What gets me about this is that to me, skill challenges are one of those big improvements in the game. The skill challenge concept meshes seamlessly with role playing in our games. We use a challenge for interrogations, pursuits, searches. All kinds of things. As a dm I just decide on the level of difficulty and let the players justify the skill. I find it easy to create and adapt them.

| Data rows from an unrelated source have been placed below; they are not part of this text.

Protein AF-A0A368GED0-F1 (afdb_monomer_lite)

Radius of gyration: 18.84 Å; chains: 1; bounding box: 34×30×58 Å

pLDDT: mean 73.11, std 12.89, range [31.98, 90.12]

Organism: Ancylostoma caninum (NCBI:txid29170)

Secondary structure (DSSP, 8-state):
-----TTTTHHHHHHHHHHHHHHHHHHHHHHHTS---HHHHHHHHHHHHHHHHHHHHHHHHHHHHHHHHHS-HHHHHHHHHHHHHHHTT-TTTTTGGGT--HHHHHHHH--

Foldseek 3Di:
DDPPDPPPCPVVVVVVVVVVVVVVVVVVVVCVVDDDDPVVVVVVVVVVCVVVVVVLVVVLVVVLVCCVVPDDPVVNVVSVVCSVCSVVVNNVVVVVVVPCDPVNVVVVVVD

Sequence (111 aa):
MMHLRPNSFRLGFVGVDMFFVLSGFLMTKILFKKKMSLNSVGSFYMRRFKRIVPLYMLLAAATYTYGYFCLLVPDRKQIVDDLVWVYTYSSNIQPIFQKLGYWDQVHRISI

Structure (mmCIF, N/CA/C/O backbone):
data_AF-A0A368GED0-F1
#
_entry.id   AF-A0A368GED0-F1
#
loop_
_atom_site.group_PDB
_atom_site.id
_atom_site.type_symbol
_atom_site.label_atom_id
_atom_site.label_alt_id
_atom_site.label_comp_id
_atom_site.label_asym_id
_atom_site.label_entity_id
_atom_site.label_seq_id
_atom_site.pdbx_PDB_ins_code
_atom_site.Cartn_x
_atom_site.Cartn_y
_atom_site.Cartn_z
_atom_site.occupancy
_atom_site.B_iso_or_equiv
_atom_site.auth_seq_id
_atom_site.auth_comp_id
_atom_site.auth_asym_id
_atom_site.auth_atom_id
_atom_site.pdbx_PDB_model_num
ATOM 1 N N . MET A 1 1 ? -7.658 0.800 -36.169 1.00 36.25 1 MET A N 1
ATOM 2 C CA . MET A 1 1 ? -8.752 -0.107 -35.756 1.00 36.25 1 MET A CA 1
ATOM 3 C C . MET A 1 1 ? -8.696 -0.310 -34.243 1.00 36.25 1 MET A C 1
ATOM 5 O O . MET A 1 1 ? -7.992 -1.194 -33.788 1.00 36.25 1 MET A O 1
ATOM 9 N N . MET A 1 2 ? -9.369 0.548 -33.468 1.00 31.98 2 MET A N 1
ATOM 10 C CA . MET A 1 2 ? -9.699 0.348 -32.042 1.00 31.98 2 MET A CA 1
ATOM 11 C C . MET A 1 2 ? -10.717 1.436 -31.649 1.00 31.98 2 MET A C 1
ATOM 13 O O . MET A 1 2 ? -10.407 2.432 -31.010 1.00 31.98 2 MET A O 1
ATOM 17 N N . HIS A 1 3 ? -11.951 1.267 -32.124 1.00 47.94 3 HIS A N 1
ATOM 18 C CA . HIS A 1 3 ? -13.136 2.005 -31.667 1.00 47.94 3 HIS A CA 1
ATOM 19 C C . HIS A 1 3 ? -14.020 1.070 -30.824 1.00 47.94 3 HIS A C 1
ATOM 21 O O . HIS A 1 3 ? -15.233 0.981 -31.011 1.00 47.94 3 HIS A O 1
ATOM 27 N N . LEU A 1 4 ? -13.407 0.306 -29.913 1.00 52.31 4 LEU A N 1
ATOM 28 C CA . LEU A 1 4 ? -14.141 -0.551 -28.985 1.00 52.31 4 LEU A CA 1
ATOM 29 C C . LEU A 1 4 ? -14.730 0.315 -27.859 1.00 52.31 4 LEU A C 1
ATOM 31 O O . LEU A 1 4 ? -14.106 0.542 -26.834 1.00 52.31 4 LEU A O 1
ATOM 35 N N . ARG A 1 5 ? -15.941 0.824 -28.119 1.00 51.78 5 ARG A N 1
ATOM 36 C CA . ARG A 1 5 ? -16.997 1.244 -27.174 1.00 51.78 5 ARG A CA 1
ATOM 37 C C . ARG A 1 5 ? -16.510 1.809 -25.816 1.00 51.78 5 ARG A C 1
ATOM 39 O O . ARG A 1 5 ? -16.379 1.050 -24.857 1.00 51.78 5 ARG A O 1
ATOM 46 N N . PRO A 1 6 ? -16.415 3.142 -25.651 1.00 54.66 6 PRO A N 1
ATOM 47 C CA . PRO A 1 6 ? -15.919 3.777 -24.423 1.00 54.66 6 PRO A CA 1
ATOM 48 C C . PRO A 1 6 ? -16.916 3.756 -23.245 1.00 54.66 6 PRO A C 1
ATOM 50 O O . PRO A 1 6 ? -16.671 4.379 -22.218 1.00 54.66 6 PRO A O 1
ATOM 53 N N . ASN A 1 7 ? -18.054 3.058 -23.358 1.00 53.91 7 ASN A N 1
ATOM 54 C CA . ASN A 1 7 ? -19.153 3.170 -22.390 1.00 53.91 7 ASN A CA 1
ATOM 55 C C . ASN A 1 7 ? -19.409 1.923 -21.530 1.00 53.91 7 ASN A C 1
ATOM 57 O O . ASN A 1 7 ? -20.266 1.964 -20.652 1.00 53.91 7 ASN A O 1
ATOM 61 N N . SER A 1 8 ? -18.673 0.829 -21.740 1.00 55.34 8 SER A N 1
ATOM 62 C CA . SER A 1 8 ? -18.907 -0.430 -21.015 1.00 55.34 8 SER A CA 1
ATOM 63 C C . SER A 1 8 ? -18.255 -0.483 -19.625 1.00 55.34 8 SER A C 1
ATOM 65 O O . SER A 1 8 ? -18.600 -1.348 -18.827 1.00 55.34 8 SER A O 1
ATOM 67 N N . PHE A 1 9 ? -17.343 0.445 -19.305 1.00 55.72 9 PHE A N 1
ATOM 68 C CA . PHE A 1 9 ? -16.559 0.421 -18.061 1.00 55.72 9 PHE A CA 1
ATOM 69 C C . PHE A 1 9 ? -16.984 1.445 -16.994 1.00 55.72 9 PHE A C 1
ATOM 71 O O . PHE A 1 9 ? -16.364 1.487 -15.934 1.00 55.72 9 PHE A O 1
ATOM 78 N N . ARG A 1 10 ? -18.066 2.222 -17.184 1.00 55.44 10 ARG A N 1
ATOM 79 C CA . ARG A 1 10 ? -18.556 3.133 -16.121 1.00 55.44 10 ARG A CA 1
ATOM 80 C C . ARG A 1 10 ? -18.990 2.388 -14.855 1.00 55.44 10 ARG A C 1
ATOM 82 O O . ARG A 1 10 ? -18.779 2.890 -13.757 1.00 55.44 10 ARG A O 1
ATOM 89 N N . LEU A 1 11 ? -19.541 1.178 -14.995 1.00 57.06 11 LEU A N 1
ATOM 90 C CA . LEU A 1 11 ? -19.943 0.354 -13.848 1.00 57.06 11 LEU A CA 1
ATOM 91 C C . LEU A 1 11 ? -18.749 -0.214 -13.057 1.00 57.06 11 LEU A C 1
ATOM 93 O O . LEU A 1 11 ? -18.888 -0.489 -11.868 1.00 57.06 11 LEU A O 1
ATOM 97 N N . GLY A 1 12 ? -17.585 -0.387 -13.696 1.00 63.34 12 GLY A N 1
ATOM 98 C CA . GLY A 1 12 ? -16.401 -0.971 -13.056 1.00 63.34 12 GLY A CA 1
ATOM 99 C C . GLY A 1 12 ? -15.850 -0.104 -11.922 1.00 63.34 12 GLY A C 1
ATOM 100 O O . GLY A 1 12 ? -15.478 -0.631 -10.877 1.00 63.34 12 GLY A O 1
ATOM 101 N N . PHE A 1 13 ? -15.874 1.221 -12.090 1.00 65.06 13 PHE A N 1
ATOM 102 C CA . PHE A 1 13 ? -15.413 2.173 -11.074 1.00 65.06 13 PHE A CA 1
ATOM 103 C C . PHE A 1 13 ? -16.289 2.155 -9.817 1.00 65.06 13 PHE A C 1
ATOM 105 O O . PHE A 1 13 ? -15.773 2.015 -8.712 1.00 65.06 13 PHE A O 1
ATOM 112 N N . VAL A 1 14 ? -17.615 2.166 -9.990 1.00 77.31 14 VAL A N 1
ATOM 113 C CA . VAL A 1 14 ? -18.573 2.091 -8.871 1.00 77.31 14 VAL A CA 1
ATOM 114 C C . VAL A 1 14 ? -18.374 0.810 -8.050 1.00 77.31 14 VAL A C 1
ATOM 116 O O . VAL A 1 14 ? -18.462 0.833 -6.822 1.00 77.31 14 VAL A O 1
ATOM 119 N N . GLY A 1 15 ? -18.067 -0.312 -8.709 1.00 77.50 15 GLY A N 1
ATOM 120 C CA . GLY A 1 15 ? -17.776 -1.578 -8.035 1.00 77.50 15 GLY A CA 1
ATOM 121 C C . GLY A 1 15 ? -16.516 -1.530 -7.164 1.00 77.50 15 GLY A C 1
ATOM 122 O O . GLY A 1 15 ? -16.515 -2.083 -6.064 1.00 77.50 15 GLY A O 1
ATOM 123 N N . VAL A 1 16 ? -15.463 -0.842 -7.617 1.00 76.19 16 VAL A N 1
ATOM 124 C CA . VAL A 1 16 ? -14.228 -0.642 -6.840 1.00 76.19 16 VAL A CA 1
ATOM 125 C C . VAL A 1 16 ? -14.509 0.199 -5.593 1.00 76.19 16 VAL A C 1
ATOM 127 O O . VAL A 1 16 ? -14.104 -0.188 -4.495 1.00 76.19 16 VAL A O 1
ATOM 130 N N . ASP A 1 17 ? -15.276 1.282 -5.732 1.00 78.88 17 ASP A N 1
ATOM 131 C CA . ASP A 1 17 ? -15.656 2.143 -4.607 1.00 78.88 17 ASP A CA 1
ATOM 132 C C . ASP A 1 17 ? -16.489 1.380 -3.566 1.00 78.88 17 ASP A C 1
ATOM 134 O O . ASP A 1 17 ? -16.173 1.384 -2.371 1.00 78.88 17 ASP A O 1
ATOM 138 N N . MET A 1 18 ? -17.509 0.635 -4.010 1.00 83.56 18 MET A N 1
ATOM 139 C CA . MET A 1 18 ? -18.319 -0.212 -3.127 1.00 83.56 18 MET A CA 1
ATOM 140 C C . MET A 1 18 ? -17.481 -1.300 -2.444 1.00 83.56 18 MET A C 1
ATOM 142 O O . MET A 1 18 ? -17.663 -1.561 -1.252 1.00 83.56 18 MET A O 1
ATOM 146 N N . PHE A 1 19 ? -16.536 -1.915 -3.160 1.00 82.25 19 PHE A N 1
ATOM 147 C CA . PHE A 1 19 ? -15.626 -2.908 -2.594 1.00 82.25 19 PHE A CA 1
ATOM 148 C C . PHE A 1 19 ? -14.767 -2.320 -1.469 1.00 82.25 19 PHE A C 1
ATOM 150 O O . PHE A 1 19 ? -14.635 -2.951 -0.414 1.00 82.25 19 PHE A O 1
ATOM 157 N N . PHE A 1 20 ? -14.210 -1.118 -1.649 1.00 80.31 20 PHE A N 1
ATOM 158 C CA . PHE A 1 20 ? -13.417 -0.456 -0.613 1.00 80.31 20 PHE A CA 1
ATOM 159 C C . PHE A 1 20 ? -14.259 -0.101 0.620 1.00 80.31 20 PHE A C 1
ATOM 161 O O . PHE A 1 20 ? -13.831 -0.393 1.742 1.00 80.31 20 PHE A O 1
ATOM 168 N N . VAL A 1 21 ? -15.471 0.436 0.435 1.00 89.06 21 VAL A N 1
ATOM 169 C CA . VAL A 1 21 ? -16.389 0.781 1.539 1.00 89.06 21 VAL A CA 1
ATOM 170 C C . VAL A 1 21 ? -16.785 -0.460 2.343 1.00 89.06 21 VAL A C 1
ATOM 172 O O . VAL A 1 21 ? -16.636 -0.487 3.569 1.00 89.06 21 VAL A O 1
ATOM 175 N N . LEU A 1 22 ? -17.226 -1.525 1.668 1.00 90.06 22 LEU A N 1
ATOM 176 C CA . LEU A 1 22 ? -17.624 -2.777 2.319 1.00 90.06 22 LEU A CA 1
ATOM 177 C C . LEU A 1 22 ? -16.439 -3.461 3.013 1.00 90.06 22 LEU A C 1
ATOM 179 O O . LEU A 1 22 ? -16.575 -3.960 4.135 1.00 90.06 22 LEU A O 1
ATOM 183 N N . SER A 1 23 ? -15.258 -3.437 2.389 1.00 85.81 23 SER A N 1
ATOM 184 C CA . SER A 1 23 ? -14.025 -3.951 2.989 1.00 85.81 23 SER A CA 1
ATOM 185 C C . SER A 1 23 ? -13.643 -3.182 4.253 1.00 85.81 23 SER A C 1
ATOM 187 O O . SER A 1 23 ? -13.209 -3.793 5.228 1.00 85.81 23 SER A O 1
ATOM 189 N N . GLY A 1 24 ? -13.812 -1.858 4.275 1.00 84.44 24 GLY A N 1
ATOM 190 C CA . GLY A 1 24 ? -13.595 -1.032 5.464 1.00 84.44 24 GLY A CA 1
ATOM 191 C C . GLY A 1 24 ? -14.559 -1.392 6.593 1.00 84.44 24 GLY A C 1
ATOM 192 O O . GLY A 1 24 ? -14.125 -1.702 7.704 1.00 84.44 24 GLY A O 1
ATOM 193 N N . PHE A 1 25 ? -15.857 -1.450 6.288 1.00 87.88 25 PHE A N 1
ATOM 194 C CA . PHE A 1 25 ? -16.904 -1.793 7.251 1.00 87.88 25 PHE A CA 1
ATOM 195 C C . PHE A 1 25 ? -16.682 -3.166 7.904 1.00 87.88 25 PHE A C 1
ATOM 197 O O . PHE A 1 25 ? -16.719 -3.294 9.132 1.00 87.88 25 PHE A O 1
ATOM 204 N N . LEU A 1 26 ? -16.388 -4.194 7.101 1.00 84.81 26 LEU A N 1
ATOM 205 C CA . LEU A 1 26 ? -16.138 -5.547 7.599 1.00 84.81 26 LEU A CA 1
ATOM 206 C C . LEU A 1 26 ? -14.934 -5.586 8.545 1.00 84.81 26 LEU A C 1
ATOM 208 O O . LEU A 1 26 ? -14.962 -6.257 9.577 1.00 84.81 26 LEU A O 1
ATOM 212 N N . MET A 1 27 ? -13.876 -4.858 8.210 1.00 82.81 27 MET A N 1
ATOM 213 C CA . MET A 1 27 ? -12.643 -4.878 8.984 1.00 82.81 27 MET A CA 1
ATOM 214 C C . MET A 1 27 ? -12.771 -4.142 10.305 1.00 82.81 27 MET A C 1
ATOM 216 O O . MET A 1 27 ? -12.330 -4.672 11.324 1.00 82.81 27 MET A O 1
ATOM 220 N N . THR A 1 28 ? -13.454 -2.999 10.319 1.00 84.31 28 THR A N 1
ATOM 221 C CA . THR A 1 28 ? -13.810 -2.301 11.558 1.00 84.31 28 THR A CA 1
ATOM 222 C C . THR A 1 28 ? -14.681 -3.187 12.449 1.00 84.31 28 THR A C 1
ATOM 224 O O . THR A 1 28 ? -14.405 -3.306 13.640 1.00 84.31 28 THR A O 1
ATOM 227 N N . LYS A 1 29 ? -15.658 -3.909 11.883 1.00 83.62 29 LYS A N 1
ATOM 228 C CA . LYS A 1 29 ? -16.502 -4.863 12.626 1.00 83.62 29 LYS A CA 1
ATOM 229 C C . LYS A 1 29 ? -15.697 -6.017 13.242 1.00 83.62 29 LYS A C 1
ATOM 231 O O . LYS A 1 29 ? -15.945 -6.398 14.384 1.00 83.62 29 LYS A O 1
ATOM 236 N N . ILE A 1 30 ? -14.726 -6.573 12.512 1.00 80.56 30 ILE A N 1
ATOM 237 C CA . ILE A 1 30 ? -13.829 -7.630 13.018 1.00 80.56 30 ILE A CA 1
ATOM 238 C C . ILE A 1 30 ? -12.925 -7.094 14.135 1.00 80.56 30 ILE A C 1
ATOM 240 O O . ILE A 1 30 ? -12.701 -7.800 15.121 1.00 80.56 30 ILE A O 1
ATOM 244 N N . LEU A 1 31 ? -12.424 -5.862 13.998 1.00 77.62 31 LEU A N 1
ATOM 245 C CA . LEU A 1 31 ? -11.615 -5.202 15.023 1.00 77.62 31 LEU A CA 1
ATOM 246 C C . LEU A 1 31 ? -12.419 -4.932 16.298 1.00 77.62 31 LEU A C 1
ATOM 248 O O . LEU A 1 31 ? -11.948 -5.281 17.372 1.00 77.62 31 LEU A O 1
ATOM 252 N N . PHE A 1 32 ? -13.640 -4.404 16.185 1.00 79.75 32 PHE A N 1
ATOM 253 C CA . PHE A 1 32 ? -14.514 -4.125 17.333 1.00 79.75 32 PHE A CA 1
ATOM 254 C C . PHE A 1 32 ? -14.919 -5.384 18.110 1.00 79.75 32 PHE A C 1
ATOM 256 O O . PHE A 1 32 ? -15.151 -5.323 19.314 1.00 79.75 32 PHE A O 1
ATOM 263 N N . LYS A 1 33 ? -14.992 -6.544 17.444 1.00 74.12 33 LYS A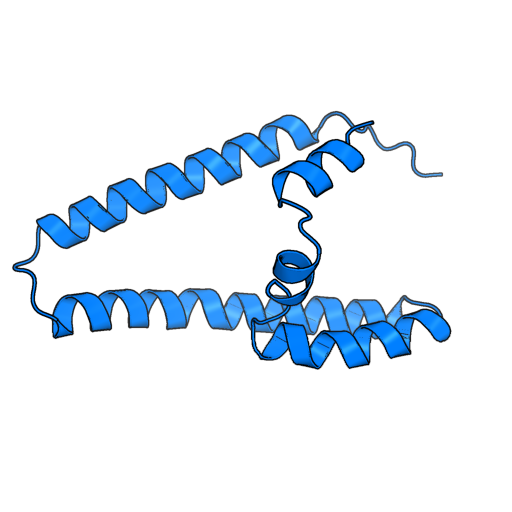 N 1
ATOM 264 C CA . LYS A 1 33 ? -15.353 -7.818 18.085 1.00 74.12 33 LYS A CA 1
ATOM 265 C C . LYS A 1 33 ? -14.204 -8.437 18.901 1.00 74.12 33 LYS A C 1
ATOM 267 O O . LYS A 1 33 ? -14.442 -9.363 19.673 1.00 74.12 33 LYS A O 1
ATOM 272 N N . LYS A 1 34 ? -12.959 -7.969 18.745 1.00 70.12 34 LYS A N 1
ATOM 273 C CA . LYS A 1 34 ? -11.793 -8.426 19.523 1.00 70.12 34 LYS A CA 1
ATOM 274 C C . LYS A 1 34 ? -11.379 -7.358 20.538 1.00 70.12 34 LYS A C 1
ATOM 276 O O . LYS A 1 34 ? -11.319 -6.184 20.201 1.00 70.12 34 LYS A O 1
ATOM 281 N N . LYS A 1 35 ? -11.013 -7.759 21.766 1.00 72.25 35 LYS A N 1
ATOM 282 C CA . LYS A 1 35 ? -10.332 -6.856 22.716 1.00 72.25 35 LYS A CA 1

So what is it about skill challenges that is not right? What really needs to be fixed, or is it simply that people need a bit of a better pointer, or user manual, on proper use.

NecroRebel
2009-06-11, 01:52 PM
The concept is fantastic, and very few people argue against that. The problem is that, by the original rules, they require you to go in initiative order, and not everyone will have relevant skills at all times. This means that you're still leaving out much of your party.

Even with the errata (which involved cutting two paragraphs out of the rules entirely), you still get the latter problem. Further, it's often not clear to players what skills would be appropriate, the skill DCs are either too hard or too easy, which make them little different from single-check rolls, and the complexity issue is fairly arbitrary.

Simply put, the idea is good, the implementation is shoddy.

valadil
2009-06-11, 01:55 PM
I'm of the opinion that they can work, but would benefit greatly from a manual.

The skill challenges I've enjoyed have usually been social. The ones I haven't have usually been physical.

To generalize that further, social skill challenges are more open ended. You'll have a number of options. Pick someone to speak to, hear what they have to say, choose a social skill that applies, and pray that the PC who has that skill is a decent roleplayer. This takes some amount of problem solving skill as you have to find a way to get your 4 or 5 skills to apply to a situation.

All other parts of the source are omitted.